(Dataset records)
════════
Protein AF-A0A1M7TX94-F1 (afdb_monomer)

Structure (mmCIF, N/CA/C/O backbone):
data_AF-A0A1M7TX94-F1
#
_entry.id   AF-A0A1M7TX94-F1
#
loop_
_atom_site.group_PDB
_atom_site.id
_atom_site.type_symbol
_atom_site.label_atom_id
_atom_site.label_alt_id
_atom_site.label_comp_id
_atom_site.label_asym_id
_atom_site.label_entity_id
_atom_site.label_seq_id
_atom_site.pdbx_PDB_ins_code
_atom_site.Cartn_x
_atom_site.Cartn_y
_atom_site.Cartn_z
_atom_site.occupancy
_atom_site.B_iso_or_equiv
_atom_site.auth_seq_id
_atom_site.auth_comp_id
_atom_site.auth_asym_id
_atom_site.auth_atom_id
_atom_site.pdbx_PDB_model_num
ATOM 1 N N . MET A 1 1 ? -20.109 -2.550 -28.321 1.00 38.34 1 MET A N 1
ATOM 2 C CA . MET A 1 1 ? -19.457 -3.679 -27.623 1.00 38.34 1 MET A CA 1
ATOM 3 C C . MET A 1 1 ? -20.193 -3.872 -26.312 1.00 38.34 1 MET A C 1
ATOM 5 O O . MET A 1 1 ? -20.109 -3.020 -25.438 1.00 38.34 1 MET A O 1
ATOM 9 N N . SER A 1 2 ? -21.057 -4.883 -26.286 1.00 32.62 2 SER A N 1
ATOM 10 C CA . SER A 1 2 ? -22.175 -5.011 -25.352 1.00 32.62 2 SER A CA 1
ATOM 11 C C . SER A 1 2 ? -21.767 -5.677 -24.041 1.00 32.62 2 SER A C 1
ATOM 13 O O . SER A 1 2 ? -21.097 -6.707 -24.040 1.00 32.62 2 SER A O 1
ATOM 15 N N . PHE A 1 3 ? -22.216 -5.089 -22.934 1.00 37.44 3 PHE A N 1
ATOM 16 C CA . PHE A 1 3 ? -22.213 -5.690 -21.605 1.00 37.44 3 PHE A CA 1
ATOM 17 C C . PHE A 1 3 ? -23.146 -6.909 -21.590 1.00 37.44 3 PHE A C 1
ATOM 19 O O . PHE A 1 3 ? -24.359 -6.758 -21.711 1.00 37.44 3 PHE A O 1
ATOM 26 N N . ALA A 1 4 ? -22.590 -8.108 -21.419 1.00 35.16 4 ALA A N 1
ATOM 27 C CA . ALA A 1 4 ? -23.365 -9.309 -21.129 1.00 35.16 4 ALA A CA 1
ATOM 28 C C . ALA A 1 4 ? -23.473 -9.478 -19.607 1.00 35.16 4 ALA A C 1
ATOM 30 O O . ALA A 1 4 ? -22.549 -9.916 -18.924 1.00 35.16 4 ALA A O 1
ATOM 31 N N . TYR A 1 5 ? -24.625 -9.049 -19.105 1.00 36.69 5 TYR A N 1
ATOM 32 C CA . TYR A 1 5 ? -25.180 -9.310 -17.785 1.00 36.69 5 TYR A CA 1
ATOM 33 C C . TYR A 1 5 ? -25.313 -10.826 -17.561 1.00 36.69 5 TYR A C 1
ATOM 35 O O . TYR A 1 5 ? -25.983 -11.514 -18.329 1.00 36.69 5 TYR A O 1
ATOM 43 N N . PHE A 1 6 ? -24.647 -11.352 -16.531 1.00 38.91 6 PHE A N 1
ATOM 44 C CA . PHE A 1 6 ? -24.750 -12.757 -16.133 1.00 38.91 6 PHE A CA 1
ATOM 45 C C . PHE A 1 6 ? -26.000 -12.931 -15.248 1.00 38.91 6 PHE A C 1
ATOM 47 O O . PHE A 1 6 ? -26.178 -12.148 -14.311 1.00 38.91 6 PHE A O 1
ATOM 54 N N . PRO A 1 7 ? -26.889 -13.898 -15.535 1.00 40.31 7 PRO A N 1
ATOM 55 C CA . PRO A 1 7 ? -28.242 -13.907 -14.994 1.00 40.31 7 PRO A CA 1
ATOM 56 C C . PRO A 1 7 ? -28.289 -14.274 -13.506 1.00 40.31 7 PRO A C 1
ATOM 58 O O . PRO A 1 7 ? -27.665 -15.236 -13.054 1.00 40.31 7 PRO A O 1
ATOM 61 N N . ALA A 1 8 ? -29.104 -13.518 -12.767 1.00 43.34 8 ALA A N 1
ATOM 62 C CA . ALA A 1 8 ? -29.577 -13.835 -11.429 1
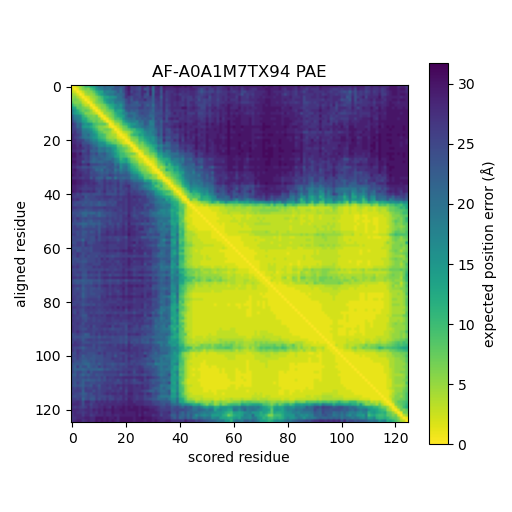.00 43.34 8 ALA A CA 1
ATOM 63 C C . ALA A 1 8 ? -30.472 -15.084 -11.479 1.00 43.34 8 ALA A C 1
ATOM 65 O O . ALA A 1 8 ? -31.648 -15.003 -11.829 1.00 43.34 8 ALA A O 1
ATOM 66 N N . GLN A 1 9 ? -29.918 -16.250 -11.144 1.00 38.88 9 GLN A N 1
ATOM 67 C CA . GLN A 1 9 ? -30.718 -17.454 -10.944 1.00 38.88 9 GLN A CA 1
ATOM 68 C C . GLN A 1 9 ? -31.217 -17.525 -9.499 1.00 38.88 9 GLN A C 1
ATOM 70 O O . GLN A 1 9 ? -30.450 -17.725 -8.562 1.00 38.88 9 GLN A O 1
ATOM 75 N N . ALA A 1 10 ? -32.524 -17.283 -9.380 1.00 43.44 10 ALA A N 1
ATOM 76 C CA . ALA A 1 10 ? -33.486 -17.886 -8.464 1.00 43.44 10 ALA A CA 1
ATOM 77 C C . ALA A 1 10 ? -32.938 -18.494 -7.160 1.00 43.44 10 ALA A C 1
ATOM 79 O O . ALA A 1 10 ? -32.570 -19.665 -7.110 1.00 43.44 10 ALA A O 1
ATOM 80 N N . PHE A 1 11 ? -33.056 -17.744 -6.063 1.00 42.16 11 PHE A N 1
ATOM 81 C CA . PHE A 1 11 ? -33.245 -18.358 -4.751 1.00 42.16 11 PHE A CA 1
ATOM 82 C C . PHE A 1 11 ? -34.725 -18.266 -4.404 1.00 42.16 11 PHE A C 1
ATOM 84 O O . PHE A 1 11 ? -35.218 -17.241 -3.937 1.00 42.16 11 PHE A O 1
ATOM 91 N N . ALA A 1 12 ? -35.430 -19.346 -4.732 1.00 41.84 12 ALA A N 1
ATOM 92 C CA . ALA A 1 12 ? -36.805 -19.574 -4.339 1.00 41.84 12 ALA A CA 1
ATOM 93 C C . ALA A 1 12 ? -36.958 -19.400 -2.820 1.00 41.84 12 ALA A C 1
ATOM 95 O O . ALA A 1 12 ? -36.190 -19.938 -2.021 1.00 41.84 12 ALA A O 1
ATOM 96 N N . THR A 1 13 ? -37.975 -18.638 -2.442 1.00 50.88 13 THR A N 1
ATOM 97 C CA . THR A 1 13 ? -38.466 -18.488 -1.079 1.00 50.88 13 THR A CA 1
ATOM 98 C C . THR A 1 13 ? -39.039 -19.817 -0.597 1.00 50.88 13 THR A C 1
ATOM 100 O O . THR A 1 13 ? -40.146 -20.193 -0.976 1.00 50.88 13 THR A O 1
ATOM 103 N N . ALA A 1 14 ? -38.306 -20.504 0.271 1.00 45.03 14 ALA A N 1
ATOM 104 C CA . ALA A 1 14 ? -38.869 -21.482 1.188 1.00 45.03 14 ALA A CA 1
ATOM 105 C C . ALA A 1 14 ? -38.517 -21.017 2.603 1.00 45.03 14 ALA A C 1
ATOM 107 O O . ALA A 1 14 ? -37.356 -21.045 3.012 1.00 45.03 14 ALA A O 1
ATOM 108 N N . ALA A 1 15 ? -39.518 -20.510 3.322 1.00 51.91 15 ALA A N 1
ATOM 109 C CA . ALA A 1 15 ? -39.396 -20.225 4.744 1.00 51.91 15 ALA A CA 1
ATOM 110 C C . ALA A 1 15 ? -38.968 -21.515 5.469 1.00 51.91 15 ALA A C 1
ATOM 112 O O . ALA A 1 15 ? -39.576 -22.562 5.225 1.00 51.91 15 ALA A O 1
ATOM 113 N N . PRO A 1 16 ? -37.939 -21.496 6.333 1.00 50.56 16 PRO A N 1
ATOM 114 C CA . PRO A 1 16 ? -37.570 -22.698 7.053 1.00 50.56 16 PRO A CA 1
ATOM 115 C C . PRO A 1 16 ? -38.646 -23.008 8.095 1.00 50.56 16 PRO A C 1
ATOM 117 O O . PRO A 1 16 ? -38.929 -22.206 8.987 1.00 50.56 16 PRO A O 1
ATOM 120 N N . ALA A 1 17 ? -39.233 -24.196 7.966 1.00 59.69 17 ALA A N 1
ATOM 121 C CA . ALA A 1 17 ? -39.979 -24.844 9.028 1.00 59.69 17 ALA A CA 1
ATOM 122 C C . ALA A 1 17 ? -39.117 -24.875 10.300 1.00 59.69 17 ALA A C 1
ATOM 124 O O . ALA A 1 17 ? -37.945 -25.254 10.262 1.00 59.69 17 ALA A O 1
ATOM 125 N N . ILE A 1 18 ? -39.696 -24.454 11.423 1.00 63.00 18 ILE A N 1
ATOM 126 C CA . ILE A 1 18 ? -39.058 -24.540 12.737 1.00 63.00 18 ILE A CA 1
ATOM 127 C C . ILE A 1 18 ? -38.816 -26.033 13.027 1.00 63.00 18 ILE A C 1
ATOM 129 O O . ILE A 1 18 ? -39.782 -26.800 13.025 1.00 63.00 18 ILE A O 1
ATOM 133 N N . PRO A 1 19 ? -37.567 -26.483 13.248 1.00 63.12 19 PRO A N 1
ATOM 134 C CA . PRO A 1 19 ? -37.296 -27.884 13.545 1.00 63.12 19 PRO A CA 1
ATOM 135 C C . PRO A 1 19 ? -37.853 -28.262 14.930 1.00 63.12 19 PRO A C 1
ATOM 137 O O . PRO A 1 19 ? -37.880 -27.416 15.832 1.00 63.12 19 PRO A O 1
ATOM 140 N N . PRO A 1 20 ? -38.280 -29.521 15.143 1.00 61.56 20 PRO A N 1
ATOM 141 C CA . PRO A 1 20 ? -38.722 -29.977 16.454 1.00 61.56 20 PRO A CA 1
ATOM 142 C C . PRO A 1 20 ? -37.576 -29.877 17.470 1.00 61.56 20 PRO A C 1
ATOM 144 O O . PRO A 1 20 ? -36.431 -30.250 17.203 1.00 61.56 20 PRO A O 1
ATOM 147 N N . LYS A 1 21 ? -37.899 -29.349 18.653 1.00 54.34 21 LYS A N 1
ATOM 148 C CA . LYS A 1 21 ? -36.980 -29.161 19.780 1.00 54.34 21 LYS A CA 1
ATOM 149 C C . LYS A 1 21 ? -36.432 -30.522 20.236 1.00 54.34 21 LYS A C 1
ATOM 151 O O . LYS A 1 21 ? -37.122 -31.237 20.953 1.00 54.34 21 LYS A O 1
ATOM 156 N N . GLY A 1 22 ? -35.206 -30.865 19.826 1.00 53.78 22 GLY A N 1
ATOM 157 C CA . GLY A 1 22 ? -34.496 -32.053 20.323 1.00 53.78 22 GLY A CA 1
ATOM 158 C C . GLY A 1 22 ? -33.468 -32.722 19.400 1.00 53.78 22 GLY A C 1
ATOM 159 O O . GLY A 1 22 ? -32.833 -33.670 19.844 1.00 53.78 22 GLY A O 1
ATOM 160 N N . ALA A 1 23 
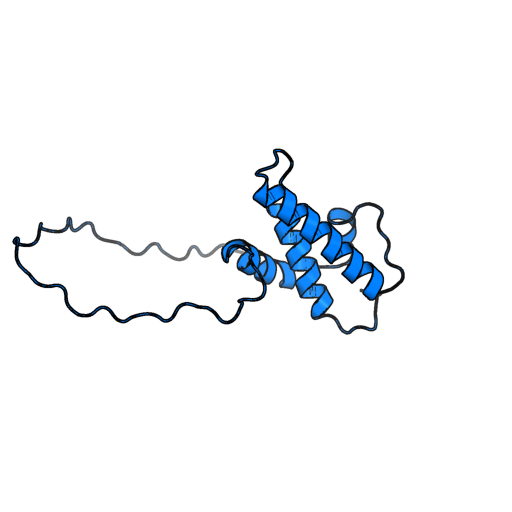? -33.269 -32.281 18.153 1.00 53.81 23 ALA A N 1
ATOM 161 C CA . ALA A 1 23 ? -32.304 -32.929 17.255 1.00 53.81 23 ALA A CA 1
ATOM 162 C C . ALA A 1 23 ? -30.863 -32.407 17.451 1.00 53.81 23 ALA A C 1
ATOM 164 O O . ALA A 1 23 ? -30.586 -31.221 17.270 1.00 53.81 23 ALA A O 1
ATOM 165 N N . GLU A 1 24 ? -29.953 -33.311 17.814 1.00 55.25 24 GLU A N 1
ATOM 166 C CA . GLU A 1 24 ? -28.504 -33.098 17.931 1.00 55.25 24 GLU A CA 1
ATOM 167 C C . GLU A 1 24 ? -27.882 -32.675 16.578 1.00 55.25 24 GLU A C 1
ATOM 169 O O . GLU A 1 24 ? -28.206 -33.276 15.548 1.00 55.25 24 GLU A O 1
ATOM 174 N N . PRO A 1 25 ? -26.997 -31.658 16.514 1.00 57.91 25 PRO A N 1
ATOM 175 C CA . PRO A 1 25 ? -26.424 -31.224 15.243 1.00 57.91 25 PRO A CA 1
ATOM 176 C C . PRO A 1 25 ? -25.275 -32.134 14.774 1.00 57.91 25 PRO A C 1
ATOM 178 O O . PRO A 1 25 ? -24.315 -32.390 15.499 1.00 57.91 25 PRO A O 1
ATOM 181 N N . ALA A 1 26 ? -25.356 -32.560 13.510 1.00 61.31 26 ALA A N 1
ATOM 182 C CA . ALA A 1 26 ? -24.325 -33.302 12.781 1.00 61.31 26 ALA A CA 1
ATOM 183 C C . ALA A 1 26 ? -22.953 -32.578 12.742 1.00 61.31 26 ALA A C 1
ATOM 185 O O . ALA A 1 26 ? -22.902 -31.343 12.788 1.00 61.31 26 ALA A O 1
ATOM 186 N N . PRO A 1 27 ? -21.823 -33.305 12.592 1.00 60.38 27 PRO A N 1
ATOM 187 C CA . PRO A 1 27 ? -20.494 -32.700 12.549 1.00 60.38 27 PRO A CA 1
ATOM 188 C C . PRO A 1 27 ? -20.295 -31.867 11.274 1.00 60.38 27 PRO A C 1
ATOM 190 O O . PRO A 1 27 ? -20.239 -32.383 10.159 1.00 60.38 27 PRO A O 1
ATOM 193 N N . THR A 1 28 ? -20.142 -30.554 11.434 1.00 61.03 28 THR A N 1
ATOM 194 C CA . THR A 1 28 ? -19.783 -29.646 10.336 1.00 61.03 28 THR A CA 1
ATOM 195 C C . THR A 1 28 ? -18.329 -29.857 9.884 1.00 61.03 28 THR A C 1
ATOM 197 O O . THR A 1 28 ? -17.444 -29.929 10.745 1.00 61.03 28 THR A O 1
ATOM 200 N N . PRO A 1 29 ? -18.019 -29.857 8.572 1.00 50.78 29 PRO A N 1
ATOM 201 C CA . PRO A 1 29 ? -16.641 -29.860 8.089 1.00 50.78 29 PRO A CA 1
ATOM 202 C C . PRO A 1 29 ? -15.925 -28.564 8.502 1.00 50.78 29 PRO A C 1
ATOM 204 O O . PRO A 1 29 ? -16.297 -27.454 8.116 1.00 50.78 29 PRO A O 1
ATOM 207 N N . ARG A 1 30 ? -14.877 -28.704 9.319 1.00 61.72 30 ARG A N 1
ATOM 208 C CA . ARG A 1 30 ? -14.085 -27.596 9.865 1.00 61.72 30 ARG A CA 1
ATOM 209 C C . ARG A 1 30 ? -13.137 -27.064 8.786 1.00 61.72 30 ARG A C 1
ATOM 211 O O . ARG A 1 30 ? -12.017 -27.543 8.645 1.00 61.72 30 ARG A O 1
ATOM 218 N N . ILE A 1 31 ? -13.583 -26.079 8.008 1.00 55.03 31 ILE A N 1
ATOM 219 C CA . ILE A 1 31 ? -12.741 -25.383 7.021 1.00 55.03 31 ILE A CA 1
ATOM 220 C C . ILE A 1 31 ? -11.523 -24.779 7.756 1.00 55.03 31 ILE A C 1
ATOM 222 O O . ILE A 1 31 ? -11.716 -23.972 8.673 1.00 55.03 31 ILE A O 1
ATOM 226 N N . PRO A 1 32 ? -10.268 -25.126 7.404 1.00 48.16 32 PRO A N 1
ATOM 227 C CA . PRO A 1 32 ? -9.104 -24.581 8.091 1.00 48.16 32 PRO A CA 1
ATOM 228 C C . PRO A 1 32 ? -8.970 -23.072 7.812 1.00 48.16 32 PRO A C 1
ATOM 230 O O . PRO A 1 32 ? -9.136 -22.625 6.671 1.00 48.16 32 PRO A O 1
ATOM 233 N N . PRO A 1 33 ? -8.665 -22.240 8.827 1.00 49.47 33 PRO A N 1
ATOM 234 C CA . PRO A 1 33 ? -8.550 -20.802 8.633 1.00 49.47 33 PRO A CA 1
ATOM 235 C C . PRO A 1 33 ? -7.336 -20.488 7.758 1.00 49.47 33 PRO A C 1
ATOM 237 O O . PRO A 1 33 ? -6.289 -21.108 7.883 1.00 49.47 33 PRO A O 1
ATOM 240 N N . ALA A 1 34 ? -7.444 -19.483 6.897 1.00 53.75 34 ALA A N 1
ATOM 241 C CA . ALA A 1 34 ? -6.406 -19.064 5.953 1.00 53.75 34 ALA A CA 1
ATOM 242 C C . ALA A 1 34 ? -5.221 -18.332 6.621 1.00 53.75 34 ALA A C 1
ATOM 244 O O . ALA A 1 34 ? -5.012 -17.131 6.432 1.00 53.75 34 ALA A O 1
ATOM 245 N N . HIS A 1 35 ? -4.466 -19.045 7.446 1.00 50.88 35 HIS A N 1
ATOM 246 C CA . HIS A 1 35 ? -3.452 -18.490 8.337 1.00 50.88 35 HIS A CA 1
ATOM 247 C C . HIS A 1 35 ? -2.058 -18.320 7.702 1.00 50.88 35 HIS A C 1
ATOM 249 O O . HIS A 1 35 ? -1.148 -17.848 8.378 1.00 50.88 35 HIS A O 1
ATOM 255 N N . ALA A 1 36 ? -1.885 -18.602 6.408 1.00 51.94 36 ALA A N 1
ATOM 256 C CA . ALA A 1 36 ? -0.604 -18.479 5.699 1.00 51.94 36 ALA A CA 1
ATOM 257 C C . ALA A 1 36 ? -0.215 -17.032 5.300 1.00 51.94 36 ALA A C 1
ATOM 259 O O . ALA A 1 36 ? 0.583 -16.824 4.395 1.00 51.94 36 ALA A O 1
ATOM 260 N N . LEU A 1 37 ? -0.780 -16.007 5.950 1.00 48.81 37 LEU A N 1
ATOM 261 C CA . LEU A 1 37 ? -0.448 -14.588 5.716 1.00 48.81 37 LEU A CA 1
ATOM 262 C C . LEU A 1 37 ? -0.289 -13.811 7.037 1.00 48.81 37 LEU A C 1
ATOM 264 O O . LEU A 1 37 ? -0.609 -12.626 7.129 1.00 48.81 37 LEU A O 1
ATOM 268 N N . ARG A 1 38 ? 0.188 -14.494 8.084 1.00 44.69 38 ARG A N 1
ATOM 269 C CA . ARG A 1 38 ? 0.297 -14.002 9.473 1.00 44.69 38 ARG A CA 1
ATOM 270 C C . ARG A 1 38 ? 1.281 -12.842 9.707 1.00 44.69 38 ARG A C 1
ATOM 272 O O . ARG A 1 38 ? 1.391 -12.395 10.841 1.00 44.69 38 ARG A O 1
ATOM 279 N N . GLY A 1 39 ? 1.946 -12.314 8.680 1.00 49.53 39 GLY A N 1
ATOM 280 C CA . GLY A 1 39 ? 2.829 -11.143 8.805 1.00 49.53 39 GLY A CA 1
ATOM 281 C C . GLY A 1 39 ? 2.137 -9.794 8.604 1.00 49.53 39 GLY A C 1
ATOM 282 O O . GLY A 1 39 ? 2.690 -8.753 8.940 1.00 49.53 39 GLY A O 1
ATOM 283 N N . LEU A 1 40 ? 0.913 -9.785 8.072 1.00 44.59 40 LEU A N 1
ATOM 284 C CA . LEU A 1 40 ? 0.190 -8.555 7.786 1.00 44.59 40 LEU A CA 1
ATOM 285 C C . LEU A 1 40 ? -1.109 -8.532 8.579 1.00 44.59 40 LEU A C 1
ATOM 287 O O . LEU A 1 40 ? -2.098 -9.142 8.182 1.00 44.59 40 LEU A O 1
ATOM 291 N N . ARG A 1 41 ? -1.139 -7.774 9.682 1.00 54.47 41 ARG A N 1
ATOM 292 C CA . ARG A 1 41 ? -2.365 -7.414 10.427 1.00 54.47 41 ARG A CA 1
ATOM 293 C C . ARG A 1 41 ? -3.294 -6.494 9.605 1.00 54.47 41 ARG A C 1
ATOM 295 O O . ARG A 1 41 ? -3.849 -5.535 10.130 1.00 54.47 41 ARG A O 1
ATOM 302 N N . ARG A 1 42 ? -3.448 -6.743 8.304 1.00 56.09 42 ARG A N 1
ATOM 303 C CA . ARG A 1 42 ? -4.323 -5.986 7.409 1.00 56.09 42 ARG A CA 1
ATOM 304 C C . ARG A 1 42 ? -5.632 -6.772 7.274 1.00 56.09 42 ARG A C 1
ATOM 306 O O . ARG A 1 42 ? -5.577 -7.960 6.949 1.00 56.09 42 ARG A O 1
ATOM 313 N N . PRO A 1 43 ? -6.806 -6.168 7.544 1.00 66.00 43 PRO A N 1
ATOM 314 C CA . PRO A 1 43 ? -8.088 -6.845 7.368 1.00 66.00 43 PRO A CA 1
ATOM 315 C C . PRO A 1 43 ? -8.140 -7.427 5.955 1.00 66.00 43 PRO A C 1
ATOM 317 O O . PRO A 1 43 ? -7.798 -6.749 4.985 1.00 66.00 43 PRO A O 1
ATOM 320 N N . ARG A 1 44 ? -8.506 -8.711 5.850 1.00 72.12 44 ARG A N 1
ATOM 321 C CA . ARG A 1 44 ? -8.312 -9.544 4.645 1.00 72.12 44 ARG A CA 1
════════
Copy word for word only the lines above from the one with "ATOM 54 N N" through the one with "ATOM 77 C C". Leave pictures out.

_Solution below_
ATOM 54 N N . PRO A 1 7 ? -26.889 -13.898 -15.535 1.00 40.31 7 PRO A N 1
ATOM 55 C CA . PRO A 1 7 ? -28.242 -13.907 -14.994 1.00 40.31 7 PRO A CA 1
ATOM 56 C C . PRO A 1 7 ? -28.289 -14.274 -13.506 1.00 40.31 7 PRO A C 1
ATOM 58 O O . PRO A 1 7 ? -27.665 -15.236 -13.054 1.00 40.31 7 PRO A O 1
ATOM 61 N N . ALA A 1 8 ? -29.104 -13.518 -12.767 1.00 43.34 8 ALA A N 1
ATOM 62 C CA . ALA A 1 8 ? -29.577 -13.835 -11.429 1
.00 43.34 8 ALA A CA 1
ATOM 63 C C . ALA A 1 8 ? -30.472 -15.084 -11.479 1.00 43.34 8 ALA A C 1
ATOM 65 O O . ALA A 1 8 ? -31.648 -15.003 -11.829 1.00 43.34 8 ALA A O 1
ATOM 66 N N . GLN A 1 9 ? -29.918 -16.250 -11.144 1.00 38.88 9 GLN A N 1
ATOM 67 C CA . GLN A 1 9 ? -30.718 -17.454 -10.944 1.00 38.88 9 GLN A CA 1
ATOM 68 C C . GLN A 1 9 ? -31.217 -17.525 -9.499 1.00 38.88 9 GLN A C 1
ATOM 70 O O . GLN A 1 9 ? -30.450 -17.725 -8.562 1.00 38.88 9 GLN A O 1
ATOM 75 N N . ALA A 1 10 ? -32.524 -17.283 -9.380 1.00 43.44 10 ALA A N 1
ATOM 76 C CA . ALA A 1 10 ? -33.486 -17.886 -8.464 1.00 43.44 10 ALA A CA 1
ATOM 77 C C . ALA A 1 10 ? -32.938 -18.494 -7.160 1.00 43.44 10 ALA A C 1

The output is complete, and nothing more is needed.